#### YOUR TASK
From the line containing "ATOM 18 C CA" down to the line containing "ATOM 29 C CA", copy out the entries below exactly, both lines included, and nothing else; pictures do not belong in the copy.
(Beginning of DATA FOR THE TASK)
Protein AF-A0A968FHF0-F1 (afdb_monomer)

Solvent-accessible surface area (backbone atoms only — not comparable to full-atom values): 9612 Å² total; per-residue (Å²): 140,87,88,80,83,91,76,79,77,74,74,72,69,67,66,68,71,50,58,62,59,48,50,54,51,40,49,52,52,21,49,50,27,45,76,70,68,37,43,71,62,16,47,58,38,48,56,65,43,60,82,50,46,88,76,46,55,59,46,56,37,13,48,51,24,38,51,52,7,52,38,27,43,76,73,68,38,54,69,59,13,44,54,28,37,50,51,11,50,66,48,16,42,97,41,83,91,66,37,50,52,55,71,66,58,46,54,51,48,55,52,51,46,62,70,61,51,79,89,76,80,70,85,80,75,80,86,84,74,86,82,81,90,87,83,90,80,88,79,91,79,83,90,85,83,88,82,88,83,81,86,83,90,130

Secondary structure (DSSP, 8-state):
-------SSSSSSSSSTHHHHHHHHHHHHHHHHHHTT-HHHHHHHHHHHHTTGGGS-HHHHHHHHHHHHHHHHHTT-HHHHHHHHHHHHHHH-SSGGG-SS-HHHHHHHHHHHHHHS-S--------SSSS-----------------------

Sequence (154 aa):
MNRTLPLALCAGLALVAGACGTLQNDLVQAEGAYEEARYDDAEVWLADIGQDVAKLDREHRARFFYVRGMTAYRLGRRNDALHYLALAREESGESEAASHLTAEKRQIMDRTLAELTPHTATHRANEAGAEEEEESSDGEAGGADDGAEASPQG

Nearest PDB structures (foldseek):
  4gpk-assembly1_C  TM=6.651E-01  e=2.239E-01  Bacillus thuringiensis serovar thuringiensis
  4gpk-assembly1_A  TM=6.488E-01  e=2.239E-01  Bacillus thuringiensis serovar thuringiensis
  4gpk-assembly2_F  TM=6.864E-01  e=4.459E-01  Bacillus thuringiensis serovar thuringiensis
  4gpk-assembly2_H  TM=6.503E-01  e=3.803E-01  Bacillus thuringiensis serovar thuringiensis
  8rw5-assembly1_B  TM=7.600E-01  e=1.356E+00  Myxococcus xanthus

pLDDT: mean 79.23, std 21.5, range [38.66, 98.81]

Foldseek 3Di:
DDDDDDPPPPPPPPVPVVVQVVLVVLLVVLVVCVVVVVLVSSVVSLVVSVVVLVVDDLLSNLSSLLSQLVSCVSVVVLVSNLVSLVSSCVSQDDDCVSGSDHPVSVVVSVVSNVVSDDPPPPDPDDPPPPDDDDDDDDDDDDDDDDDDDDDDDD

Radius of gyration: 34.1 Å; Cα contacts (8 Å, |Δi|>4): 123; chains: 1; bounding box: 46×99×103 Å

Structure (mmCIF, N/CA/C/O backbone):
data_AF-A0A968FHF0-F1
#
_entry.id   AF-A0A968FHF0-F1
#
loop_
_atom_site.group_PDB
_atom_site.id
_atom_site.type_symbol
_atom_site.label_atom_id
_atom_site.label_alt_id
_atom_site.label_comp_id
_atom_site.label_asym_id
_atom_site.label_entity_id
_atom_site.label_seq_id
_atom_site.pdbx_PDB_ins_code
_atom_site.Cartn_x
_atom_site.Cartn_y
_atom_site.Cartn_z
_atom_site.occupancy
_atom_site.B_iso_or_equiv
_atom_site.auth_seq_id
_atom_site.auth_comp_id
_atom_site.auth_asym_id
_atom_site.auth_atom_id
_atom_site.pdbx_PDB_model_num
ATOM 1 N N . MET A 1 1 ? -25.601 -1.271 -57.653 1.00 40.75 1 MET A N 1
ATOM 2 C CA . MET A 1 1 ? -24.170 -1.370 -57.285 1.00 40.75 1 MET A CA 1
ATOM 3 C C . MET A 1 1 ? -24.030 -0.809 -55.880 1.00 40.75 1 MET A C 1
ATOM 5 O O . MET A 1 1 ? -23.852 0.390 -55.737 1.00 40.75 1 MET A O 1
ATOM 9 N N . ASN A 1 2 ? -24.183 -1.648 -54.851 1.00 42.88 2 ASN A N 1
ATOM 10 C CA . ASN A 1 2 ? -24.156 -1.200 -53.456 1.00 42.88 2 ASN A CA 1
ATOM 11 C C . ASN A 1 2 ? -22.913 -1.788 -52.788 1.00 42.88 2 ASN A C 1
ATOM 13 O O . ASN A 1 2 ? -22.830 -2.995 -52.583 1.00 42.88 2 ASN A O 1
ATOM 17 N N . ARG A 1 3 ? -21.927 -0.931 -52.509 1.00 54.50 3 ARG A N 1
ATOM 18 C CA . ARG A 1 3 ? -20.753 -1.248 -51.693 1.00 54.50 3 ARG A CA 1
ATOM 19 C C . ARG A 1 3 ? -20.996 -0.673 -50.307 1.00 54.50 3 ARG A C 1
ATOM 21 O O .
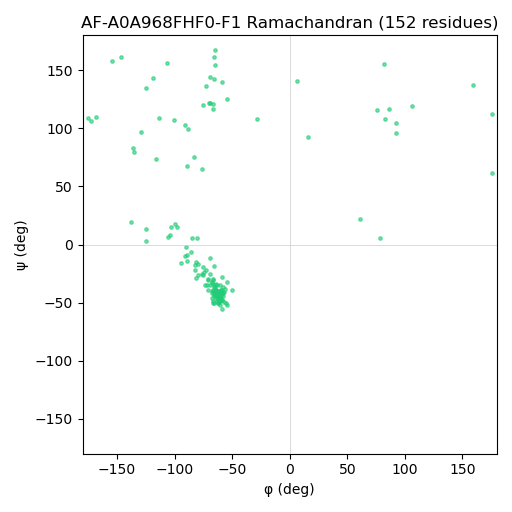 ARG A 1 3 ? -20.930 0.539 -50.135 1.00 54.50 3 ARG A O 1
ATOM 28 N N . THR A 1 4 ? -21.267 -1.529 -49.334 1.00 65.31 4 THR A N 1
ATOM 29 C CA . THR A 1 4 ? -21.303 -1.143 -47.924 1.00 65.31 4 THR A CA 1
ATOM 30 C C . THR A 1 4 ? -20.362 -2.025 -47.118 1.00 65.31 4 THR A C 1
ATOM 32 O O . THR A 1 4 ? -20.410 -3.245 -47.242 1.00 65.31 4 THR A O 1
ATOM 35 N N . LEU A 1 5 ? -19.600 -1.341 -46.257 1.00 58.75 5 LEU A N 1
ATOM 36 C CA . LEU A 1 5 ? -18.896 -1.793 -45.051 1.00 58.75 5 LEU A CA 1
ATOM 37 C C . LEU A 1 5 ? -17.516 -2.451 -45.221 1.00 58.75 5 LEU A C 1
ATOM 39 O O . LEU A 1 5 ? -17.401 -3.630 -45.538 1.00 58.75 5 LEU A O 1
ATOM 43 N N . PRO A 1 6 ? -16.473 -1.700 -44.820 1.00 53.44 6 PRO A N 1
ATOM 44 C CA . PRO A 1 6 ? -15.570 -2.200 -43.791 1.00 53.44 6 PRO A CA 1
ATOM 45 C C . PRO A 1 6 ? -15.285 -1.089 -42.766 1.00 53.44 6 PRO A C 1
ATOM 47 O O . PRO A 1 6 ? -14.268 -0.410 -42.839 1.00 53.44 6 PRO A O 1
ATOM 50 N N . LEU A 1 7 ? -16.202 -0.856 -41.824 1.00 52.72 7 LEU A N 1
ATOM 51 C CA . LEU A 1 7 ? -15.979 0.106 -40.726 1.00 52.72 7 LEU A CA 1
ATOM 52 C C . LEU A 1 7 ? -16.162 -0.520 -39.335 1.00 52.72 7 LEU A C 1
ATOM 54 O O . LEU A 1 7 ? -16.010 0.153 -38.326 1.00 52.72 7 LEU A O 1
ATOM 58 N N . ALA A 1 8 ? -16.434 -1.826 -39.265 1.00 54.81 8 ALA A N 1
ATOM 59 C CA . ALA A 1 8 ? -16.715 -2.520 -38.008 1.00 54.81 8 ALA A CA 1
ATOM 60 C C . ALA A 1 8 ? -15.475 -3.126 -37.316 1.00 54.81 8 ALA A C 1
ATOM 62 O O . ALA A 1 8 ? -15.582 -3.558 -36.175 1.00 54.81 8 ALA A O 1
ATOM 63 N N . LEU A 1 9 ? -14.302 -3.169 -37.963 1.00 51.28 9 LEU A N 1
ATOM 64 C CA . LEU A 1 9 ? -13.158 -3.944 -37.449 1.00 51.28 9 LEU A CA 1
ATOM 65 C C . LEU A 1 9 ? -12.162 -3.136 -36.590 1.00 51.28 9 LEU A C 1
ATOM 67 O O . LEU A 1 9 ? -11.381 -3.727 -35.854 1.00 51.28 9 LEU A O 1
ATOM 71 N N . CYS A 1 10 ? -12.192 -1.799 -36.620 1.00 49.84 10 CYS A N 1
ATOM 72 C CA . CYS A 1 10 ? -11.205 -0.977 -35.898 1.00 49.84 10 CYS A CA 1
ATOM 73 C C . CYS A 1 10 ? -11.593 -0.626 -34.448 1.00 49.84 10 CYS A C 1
(End of DATA FOR THE TASK)
#### SOLUTION FOR THIS EXERCISE
ATOM 18 C CA . ARG A 1 3 ? -20.753 -1.248 -51.693 1.00 54.50 3 ARG A CA 1
ATOM 19 C C . ARG A 1 3 ? -20.996 -0.673 -50.307 1.00 54.50 3 ARG A C 1
ATOM 21 O O .
 ARG A 1 3 ? -20.930 0.539 -50.135 1.00 54.50 3 ARG A O 1
ATOM 28 N N . THR A 1 4 ? -21.267 -1.529 -49.334 1.00 65.31 4 THR A N 1
ATOM 29 C CA . THR A 1 4 ? -21.303 -1.143 -47.924 1.00 65.31 4 THR A CA 1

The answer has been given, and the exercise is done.